Atendiendo sus indicaciones, llega junto al olivo milenario de anchas y hondas raíces, a cuyo resguardo está Raimundo Randa. A su vera, el sol dora la uva moscatel entre un revoloteo de avispas. En la pared que hay tras él, el quicio de una ventana le sirve de improvisada estantería. Allí tiene a mano los libros que consulta, ayudando su cansada vista con unos anteojos. En una tosca mesa de arenisca ha dispuesto la salvadera y el tintero, en el que moja la pluma para tomar sus notas.
Randa es un hombre ya muy entrado en años, con las manos membrudas, de dedos largos, que se manejan aún con agilidad por entre las hojas del libro que consulta. Parece feliz. Viste un jubón de ajado terciopelo granate y un chaleco de cuero, desceñido en el cuello, con la gorguera suelta. Alza la vista cuando se le acerca, al oír el relincho del caballo. Se levanta, cortés, y el correo trata de retenerle en su asiento con un gesto:
-Sólo vengo a traeros un mensaje -le advierte tendiéndole la carta.

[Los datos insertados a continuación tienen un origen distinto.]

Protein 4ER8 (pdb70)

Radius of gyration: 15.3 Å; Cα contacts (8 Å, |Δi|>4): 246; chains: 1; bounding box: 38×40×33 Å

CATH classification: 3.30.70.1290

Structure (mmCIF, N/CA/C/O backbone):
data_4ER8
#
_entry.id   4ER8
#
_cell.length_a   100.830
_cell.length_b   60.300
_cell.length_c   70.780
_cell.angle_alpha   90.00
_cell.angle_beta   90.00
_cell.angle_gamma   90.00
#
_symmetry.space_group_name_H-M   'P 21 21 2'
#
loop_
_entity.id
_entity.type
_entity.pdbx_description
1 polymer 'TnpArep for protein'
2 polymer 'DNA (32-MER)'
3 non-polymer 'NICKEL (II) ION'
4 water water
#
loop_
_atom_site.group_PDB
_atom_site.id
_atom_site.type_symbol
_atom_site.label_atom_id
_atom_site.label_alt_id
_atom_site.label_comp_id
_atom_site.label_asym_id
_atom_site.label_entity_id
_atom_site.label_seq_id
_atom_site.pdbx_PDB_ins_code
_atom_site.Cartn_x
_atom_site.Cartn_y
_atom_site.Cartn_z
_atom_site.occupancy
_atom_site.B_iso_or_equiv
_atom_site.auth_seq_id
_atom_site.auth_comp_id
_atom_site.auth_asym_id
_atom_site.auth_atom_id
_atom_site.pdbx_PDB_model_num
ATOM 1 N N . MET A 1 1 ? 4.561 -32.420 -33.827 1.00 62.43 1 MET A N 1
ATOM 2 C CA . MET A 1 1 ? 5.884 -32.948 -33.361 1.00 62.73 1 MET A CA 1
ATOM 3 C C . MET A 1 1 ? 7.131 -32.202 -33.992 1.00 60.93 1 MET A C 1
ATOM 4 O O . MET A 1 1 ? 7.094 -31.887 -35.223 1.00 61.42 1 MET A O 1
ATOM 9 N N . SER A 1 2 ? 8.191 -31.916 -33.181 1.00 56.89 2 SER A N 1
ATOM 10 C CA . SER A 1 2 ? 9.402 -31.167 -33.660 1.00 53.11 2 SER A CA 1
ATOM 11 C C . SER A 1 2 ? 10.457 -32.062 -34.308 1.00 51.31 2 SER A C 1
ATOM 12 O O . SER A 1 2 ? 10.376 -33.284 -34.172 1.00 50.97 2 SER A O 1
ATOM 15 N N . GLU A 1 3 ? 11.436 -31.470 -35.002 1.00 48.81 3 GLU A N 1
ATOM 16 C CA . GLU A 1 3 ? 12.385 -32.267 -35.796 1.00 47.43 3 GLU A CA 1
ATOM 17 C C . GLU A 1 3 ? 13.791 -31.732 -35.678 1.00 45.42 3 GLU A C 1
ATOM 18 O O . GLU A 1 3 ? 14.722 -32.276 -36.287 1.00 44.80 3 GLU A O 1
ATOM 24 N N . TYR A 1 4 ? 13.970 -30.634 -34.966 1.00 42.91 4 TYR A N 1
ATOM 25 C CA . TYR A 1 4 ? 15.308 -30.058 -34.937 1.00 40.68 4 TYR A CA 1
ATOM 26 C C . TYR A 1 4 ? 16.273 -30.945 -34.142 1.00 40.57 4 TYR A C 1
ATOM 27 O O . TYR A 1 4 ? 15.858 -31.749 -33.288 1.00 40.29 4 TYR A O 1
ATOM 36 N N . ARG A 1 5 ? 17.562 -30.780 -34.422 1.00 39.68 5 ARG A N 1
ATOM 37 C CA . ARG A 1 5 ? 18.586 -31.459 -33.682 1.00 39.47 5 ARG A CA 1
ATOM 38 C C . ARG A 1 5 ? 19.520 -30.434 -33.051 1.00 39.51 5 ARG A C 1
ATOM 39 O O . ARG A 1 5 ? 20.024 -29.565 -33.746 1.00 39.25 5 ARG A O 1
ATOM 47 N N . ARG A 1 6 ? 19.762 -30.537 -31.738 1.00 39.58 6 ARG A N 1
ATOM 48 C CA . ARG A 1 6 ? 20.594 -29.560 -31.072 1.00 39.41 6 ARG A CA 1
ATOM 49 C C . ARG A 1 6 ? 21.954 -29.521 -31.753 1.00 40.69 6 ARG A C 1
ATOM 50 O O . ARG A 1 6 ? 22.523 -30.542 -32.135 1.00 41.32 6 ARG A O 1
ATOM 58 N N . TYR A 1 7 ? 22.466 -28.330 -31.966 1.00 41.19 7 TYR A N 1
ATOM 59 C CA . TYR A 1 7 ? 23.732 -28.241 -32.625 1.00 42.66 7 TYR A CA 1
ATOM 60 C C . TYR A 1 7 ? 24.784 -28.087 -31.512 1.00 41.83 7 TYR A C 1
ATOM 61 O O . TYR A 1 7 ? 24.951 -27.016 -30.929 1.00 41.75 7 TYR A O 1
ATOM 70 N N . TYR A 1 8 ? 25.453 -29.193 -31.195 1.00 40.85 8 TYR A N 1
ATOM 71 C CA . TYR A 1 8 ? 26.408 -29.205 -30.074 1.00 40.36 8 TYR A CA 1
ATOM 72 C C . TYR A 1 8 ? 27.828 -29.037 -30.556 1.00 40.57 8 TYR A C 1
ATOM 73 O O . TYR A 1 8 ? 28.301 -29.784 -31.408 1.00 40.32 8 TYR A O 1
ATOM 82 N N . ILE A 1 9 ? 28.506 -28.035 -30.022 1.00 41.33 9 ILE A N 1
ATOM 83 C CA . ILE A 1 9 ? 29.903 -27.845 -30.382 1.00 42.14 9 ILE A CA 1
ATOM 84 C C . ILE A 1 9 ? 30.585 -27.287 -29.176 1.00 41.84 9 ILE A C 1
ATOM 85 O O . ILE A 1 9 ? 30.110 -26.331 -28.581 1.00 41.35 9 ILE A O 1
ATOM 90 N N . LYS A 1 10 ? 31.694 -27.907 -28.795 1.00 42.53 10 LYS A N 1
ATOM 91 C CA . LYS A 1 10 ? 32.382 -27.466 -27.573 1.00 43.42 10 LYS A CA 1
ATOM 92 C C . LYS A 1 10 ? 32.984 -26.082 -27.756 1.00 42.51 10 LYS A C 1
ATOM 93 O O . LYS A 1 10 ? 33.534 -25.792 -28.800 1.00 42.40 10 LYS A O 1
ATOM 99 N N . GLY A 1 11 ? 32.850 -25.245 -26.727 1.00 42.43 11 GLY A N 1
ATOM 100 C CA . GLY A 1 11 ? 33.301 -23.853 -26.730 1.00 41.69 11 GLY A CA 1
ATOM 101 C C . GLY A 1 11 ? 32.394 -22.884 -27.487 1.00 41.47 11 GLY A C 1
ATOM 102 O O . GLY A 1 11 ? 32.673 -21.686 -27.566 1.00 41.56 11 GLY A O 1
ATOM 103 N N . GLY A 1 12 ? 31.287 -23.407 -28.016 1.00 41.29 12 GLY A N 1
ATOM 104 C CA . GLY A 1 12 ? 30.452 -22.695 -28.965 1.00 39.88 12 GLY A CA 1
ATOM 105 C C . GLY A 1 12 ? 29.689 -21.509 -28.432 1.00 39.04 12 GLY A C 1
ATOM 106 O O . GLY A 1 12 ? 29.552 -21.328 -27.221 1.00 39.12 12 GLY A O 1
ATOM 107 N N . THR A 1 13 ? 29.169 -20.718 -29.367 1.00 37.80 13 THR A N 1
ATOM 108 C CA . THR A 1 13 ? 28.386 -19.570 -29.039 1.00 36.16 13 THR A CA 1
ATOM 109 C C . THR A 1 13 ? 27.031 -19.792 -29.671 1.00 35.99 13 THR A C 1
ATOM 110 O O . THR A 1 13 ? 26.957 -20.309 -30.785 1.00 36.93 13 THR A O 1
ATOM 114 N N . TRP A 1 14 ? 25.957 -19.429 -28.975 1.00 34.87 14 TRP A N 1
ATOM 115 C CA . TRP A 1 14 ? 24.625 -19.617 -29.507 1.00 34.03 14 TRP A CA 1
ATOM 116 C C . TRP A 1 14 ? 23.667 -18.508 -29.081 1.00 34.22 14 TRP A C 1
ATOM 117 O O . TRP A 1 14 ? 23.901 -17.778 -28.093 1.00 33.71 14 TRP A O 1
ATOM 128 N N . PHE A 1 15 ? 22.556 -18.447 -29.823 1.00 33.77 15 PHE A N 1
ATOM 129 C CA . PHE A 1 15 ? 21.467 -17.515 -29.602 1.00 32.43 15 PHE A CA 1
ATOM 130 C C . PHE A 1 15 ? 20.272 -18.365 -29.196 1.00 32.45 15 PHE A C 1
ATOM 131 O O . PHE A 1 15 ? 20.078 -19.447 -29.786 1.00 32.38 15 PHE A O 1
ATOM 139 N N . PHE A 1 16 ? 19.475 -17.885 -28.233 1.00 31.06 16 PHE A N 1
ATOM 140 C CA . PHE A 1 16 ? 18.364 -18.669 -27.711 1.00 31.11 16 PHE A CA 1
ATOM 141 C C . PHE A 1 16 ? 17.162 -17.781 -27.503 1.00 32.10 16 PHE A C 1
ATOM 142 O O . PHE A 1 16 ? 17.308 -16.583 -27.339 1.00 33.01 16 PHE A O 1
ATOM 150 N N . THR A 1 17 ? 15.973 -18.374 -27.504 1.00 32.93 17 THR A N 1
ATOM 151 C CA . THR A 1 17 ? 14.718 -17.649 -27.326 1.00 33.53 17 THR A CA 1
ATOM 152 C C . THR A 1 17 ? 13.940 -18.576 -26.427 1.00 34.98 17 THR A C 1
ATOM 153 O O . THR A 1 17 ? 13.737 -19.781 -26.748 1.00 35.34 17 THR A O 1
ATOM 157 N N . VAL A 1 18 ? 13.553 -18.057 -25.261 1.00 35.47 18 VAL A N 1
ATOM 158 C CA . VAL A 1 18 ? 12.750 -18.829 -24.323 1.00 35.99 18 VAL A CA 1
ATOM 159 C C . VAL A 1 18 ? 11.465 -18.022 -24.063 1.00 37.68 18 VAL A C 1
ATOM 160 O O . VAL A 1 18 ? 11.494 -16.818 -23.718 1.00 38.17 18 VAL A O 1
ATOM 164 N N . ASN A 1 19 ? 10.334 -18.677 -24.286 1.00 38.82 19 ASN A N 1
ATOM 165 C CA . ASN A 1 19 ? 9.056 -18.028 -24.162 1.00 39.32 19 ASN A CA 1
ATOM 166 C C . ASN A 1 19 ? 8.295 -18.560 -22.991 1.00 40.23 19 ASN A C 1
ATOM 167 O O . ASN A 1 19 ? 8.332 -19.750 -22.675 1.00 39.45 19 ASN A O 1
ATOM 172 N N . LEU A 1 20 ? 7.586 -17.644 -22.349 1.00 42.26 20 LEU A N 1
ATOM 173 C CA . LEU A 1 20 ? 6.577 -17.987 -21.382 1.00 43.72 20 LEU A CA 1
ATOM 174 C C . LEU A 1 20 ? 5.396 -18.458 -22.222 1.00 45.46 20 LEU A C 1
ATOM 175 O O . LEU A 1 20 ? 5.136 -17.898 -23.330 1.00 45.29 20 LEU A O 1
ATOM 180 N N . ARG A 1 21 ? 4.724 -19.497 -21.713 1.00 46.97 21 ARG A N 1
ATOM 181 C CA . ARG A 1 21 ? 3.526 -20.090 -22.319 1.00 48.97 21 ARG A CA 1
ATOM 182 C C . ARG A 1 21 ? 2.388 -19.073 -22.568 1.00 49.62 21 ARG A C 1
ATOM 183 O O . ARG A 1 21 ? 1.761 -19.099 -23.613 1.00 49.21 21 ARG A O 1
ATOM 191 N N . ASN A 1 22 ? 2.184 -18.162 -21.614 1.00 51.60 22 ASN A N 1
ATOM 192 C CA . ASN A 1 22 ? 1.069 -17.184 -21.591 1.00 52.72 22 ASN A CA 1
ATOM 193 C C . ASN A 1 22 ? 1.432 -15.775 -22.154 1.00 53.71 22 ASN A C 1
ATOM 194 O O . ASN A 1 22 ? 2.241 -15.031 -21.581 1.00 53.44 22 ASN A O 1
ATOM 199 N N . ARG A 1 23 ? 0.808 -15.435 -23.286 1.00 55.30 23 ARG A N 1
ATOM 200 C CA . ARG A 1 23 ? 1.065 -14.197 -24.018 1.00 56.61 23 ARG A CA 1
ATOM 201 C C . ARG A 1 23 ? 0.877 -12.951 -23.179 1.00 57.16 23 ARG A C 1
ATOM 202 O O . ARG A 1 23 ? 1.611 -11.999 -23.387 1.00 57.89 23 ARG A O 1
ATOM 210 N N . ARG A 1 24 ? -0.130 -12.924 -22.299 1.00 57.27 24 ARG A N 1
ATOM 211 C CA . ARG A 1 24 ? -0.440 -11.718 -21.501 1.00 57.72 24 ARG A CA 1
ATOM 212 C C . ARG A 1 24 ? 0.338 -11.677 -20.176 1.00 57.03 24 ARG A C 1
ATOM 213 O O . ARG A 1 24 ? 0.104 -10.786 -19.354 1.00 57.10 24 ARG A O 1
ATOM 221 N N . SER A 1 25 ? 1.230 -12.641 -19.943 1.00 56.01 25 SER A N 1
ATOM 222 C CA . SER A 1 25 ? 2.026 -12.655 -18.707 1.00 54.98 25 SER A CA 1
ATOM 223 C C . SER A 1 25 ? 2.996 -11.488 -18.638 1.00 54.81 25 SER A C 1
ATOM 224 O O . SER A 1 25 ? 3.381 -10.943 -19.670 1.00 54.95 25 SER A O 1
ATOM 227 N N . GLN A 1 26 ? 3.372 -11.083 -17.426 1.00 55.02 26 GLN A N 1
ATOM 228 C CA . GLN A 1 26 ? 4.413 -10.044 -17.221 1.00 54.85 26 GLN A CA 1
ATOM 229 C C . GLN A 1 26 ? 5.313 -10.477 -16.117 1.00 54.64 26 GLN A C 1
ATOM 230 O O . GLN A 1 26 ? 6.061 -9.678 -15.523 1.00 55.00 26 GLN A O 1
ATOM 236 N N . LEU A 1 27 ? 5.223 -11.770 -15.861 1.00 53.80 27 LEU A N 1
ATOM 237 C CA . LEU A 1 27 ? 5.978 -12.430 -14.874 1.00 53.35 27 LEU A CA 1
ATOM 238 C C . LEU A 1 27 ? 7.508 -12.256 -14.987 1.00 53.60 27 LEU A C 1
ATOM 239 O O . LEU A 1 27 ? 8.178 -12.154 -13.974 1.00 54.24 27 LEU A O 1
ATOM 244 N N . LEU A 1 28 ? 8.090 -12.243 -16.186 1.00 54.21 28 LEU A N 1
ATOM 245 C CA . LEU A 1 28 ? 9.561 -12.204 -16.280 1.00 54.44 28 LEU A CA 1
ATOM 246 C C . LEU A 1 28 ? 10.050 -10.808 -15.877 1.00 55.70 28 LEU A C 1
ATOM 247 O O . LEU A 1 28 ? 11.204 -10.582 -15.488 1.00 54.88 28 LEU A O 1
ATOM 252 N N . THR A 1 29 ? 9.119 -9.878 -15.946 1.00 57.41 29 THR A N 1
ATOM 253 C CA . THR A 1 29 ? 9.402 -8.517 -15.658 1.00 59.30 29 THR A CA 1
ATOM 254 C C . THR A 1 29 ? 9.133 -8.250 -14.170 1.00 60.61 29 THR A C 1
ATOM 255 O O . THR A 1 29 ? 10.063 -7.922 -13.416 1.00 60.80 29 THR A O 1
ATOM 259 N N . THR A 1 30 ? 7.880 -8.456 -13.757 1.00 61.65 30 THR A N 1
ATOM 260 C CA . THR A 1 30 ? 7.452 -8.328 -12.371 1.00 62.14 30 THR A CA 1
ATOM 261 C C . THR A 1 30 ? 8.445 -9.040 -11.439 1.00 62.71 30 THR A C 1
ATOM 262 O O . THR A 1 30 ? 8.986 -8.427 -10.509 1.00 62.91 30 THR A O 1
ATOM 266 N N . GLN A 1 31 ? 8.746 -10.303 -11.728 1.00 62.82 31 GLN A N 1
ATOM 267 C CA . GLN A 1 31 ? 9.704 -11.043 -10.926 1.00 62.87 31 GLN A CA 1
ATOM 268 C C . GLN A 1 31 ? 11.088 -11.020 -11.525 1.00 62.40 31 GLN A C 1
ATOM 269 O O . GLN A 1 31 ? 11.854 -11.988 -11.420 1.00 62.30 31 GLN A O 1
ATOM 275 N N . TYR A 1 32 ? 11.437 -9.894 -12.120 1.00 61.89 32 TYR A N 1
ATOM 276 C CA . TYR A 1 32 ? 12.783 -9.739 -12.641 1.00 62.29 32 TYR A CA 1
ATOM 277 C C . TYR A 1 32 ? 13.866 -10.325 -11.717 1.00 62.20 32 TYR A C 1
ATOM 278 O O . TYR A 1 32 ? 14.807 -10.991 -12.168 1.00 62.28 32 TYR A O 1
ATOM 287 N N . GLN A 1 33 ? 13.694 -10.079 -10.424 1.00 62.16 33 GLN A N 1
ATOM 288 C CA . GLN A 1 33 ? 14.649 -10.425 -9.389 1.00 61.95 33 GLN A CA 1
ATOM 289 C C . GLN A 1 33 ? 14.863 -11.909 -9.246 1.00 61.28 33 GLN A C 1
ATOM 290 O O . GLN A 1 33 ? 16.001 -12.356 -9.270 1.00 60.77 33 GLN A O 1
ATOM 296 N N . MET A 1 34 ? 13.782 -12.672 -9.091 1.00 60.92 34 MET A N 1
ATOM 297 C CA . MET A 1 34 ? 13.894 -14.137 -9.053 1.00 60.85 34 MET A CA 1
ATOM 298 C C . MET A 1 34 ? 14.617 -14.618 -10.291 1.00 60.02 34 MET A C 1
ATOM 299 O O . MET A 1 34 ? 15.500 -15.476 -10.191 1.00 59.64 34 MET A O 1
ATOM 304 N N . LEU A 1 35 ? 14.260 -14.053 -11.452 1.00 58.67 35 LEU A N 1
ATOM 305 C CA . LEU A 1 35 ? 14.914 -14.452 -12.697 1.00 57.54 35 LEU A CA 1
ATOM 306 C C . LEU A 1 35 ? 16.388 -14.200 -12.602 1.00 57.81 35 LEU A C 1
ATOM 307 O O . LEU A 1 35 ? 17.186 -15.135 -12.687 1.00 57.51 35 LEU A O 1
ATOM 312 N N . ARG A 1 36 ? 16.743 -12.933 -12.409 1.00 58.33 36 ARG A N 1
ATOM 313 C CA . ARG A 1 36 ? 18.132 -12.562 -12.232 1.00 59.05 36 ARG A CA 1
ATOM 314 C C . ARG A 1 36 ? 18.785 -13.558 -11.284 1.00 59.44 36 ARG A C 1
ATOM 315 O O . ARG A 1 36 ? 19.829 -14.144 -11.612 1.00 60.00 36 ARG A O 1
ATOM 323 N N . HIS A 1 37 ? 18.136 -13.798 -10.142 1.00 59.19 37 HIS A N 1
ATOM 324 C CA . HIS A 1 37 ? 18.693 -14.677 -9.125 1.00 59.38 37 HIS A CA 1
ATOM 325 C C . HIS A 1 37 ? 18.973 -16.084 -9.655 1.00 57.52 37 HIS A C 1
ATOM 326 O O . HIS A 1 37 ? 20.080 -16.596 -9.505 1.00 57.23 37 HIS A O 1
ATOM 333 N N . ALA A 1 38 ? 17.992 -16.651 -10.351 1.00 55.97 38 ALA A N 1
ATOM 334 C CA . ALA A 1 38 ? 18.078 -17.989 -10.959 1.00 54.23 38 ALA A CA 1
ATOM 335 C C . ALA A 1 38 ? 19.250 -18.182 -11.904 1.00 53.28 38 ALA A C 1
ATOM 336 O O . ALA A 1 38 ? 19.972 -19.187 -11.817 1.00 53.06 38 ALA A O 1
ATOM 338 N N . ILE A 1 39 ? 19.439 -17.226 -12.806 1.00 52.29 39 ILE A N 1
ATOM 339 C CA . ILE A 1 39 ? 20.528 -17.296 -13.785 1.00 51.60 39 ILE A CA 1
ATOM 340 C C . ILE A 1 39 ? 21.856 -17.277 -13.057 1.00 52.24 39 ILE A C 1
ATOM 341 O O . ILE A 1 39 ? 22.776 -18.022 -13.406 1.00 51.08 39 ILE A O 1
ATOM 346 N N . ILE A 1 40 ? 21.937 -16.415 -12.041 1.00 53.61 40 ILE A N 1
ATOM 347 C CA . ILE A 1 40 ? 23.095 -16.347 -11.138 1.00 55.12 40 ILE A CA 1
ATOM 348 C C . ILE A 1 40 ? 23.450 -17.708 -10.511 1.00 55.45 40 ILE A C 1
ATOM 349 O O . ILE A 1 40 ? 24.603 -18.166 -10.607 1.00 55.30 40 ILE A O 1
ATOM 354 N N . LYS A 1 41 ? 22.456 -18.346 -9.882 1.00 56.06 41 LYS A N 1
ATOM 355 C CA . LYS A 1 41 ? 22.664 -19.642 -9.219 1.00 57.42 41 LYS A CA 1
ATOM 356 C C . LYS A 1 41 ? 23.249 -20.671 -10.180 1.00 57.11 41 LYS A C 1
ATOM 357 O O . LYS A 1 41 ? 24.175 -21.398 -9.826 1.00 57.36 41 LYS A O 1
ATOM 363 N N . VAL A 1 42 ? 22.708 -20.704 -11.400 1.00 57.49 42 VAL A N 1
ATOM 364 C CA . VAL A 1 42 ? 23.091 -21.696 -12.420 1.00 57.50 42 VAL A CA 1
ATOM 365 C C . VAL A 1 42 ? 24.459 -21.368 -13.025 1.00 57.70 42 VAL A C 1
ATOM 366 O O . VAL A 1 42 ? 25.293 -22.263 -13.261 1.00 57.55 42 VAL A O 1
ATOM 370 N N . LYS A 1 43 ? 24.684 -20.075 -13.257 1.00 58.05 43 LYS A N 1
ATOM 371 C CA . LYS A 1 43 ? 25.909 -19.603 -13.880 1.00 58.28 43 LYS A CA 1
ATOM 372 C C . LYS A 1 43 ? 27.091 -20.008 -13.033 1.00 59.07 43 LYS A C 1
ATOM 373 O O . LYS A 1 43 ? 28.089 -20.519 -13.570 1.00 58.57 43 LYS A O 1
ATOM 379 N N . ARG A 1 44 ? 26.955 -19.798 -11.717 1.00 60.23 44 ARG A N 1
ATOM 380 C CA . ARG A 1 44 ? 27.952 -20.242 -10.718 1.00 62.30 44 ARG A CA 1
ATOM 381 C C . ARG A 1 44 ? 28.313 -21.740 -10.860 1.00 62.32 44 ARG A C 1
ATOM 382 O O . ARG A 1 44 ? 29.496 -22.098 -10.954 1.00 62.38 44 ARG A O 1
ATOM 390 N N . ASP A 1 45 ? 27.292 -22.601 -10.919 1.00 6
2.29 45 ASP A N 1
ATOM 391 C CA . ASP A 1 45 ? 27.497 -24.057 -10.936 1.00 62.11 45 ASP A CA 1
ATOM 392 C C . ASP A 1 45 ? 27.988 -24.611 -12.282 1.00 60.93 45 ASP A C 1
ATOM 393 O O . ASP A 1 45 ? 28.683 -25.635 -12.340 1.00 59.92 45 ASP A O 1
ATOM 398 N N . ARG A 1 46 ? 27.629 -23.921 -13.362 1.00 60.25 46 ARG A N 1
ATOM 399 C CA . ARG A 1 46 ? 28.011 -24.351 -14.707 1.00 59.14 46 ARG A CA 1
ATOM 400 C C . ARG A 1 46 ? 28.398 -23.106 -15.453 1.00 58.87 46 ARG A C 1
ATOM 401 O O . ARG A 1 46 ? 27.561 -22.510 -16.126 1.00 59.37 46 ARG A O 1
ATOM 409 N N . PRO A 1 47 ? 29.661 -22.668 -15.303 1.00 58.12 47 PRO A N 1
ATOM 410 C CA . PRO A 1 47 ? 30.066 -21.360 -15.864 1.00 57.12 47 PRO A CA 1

-Sentaos -le responde Randa señalando una banqueta de madera-. Sé bien lo dura que es la vida de un correo. ¿Desde cuándo no coméis caliente?
Y vuelve la cabeza hacia la ventana abierta. La de la cocina, donde se adivina un trajín de pucheros.
-Gracias, huele que da gloria-responde el mensajero-. Pero, ¿no leéis la carta?
-Más tarde. Si he esperado casi dos años desde la última, bien puedo hacerlo ahora, hasta haber almorzado. ¿Qué os parece bajo este olivo?
Despejan la mesa. Su hija Ruth acude con los platos, una garrafa de vino y una hogaza de pan. Da un grito y no tarda en sumárseles Rafael Calderón, que trae con él dos niños. Sus dos hijos, a los que se añade una muchacha más crecida. Entre los tres disponen, con graciosas reverencias, agua y unos paños para que se laven las manos.
Y mientras dan cuenta de unos tiernísimos capones cocidos, con su carnero y sopa, Randa se las arregla para poner orden en mesa tan nutrida y encaminar la conversación de tal modo que el correo le ponga al día de lo que sucede en la lejana Antigua.
Con la misma llaneza, cuando observa que su invitado ha dado buena cuenta de las viandas, pide a Ruth que les saque una mistela para acompañar los postres, a base de gileas de membrillos, orejones y naranjas dulces.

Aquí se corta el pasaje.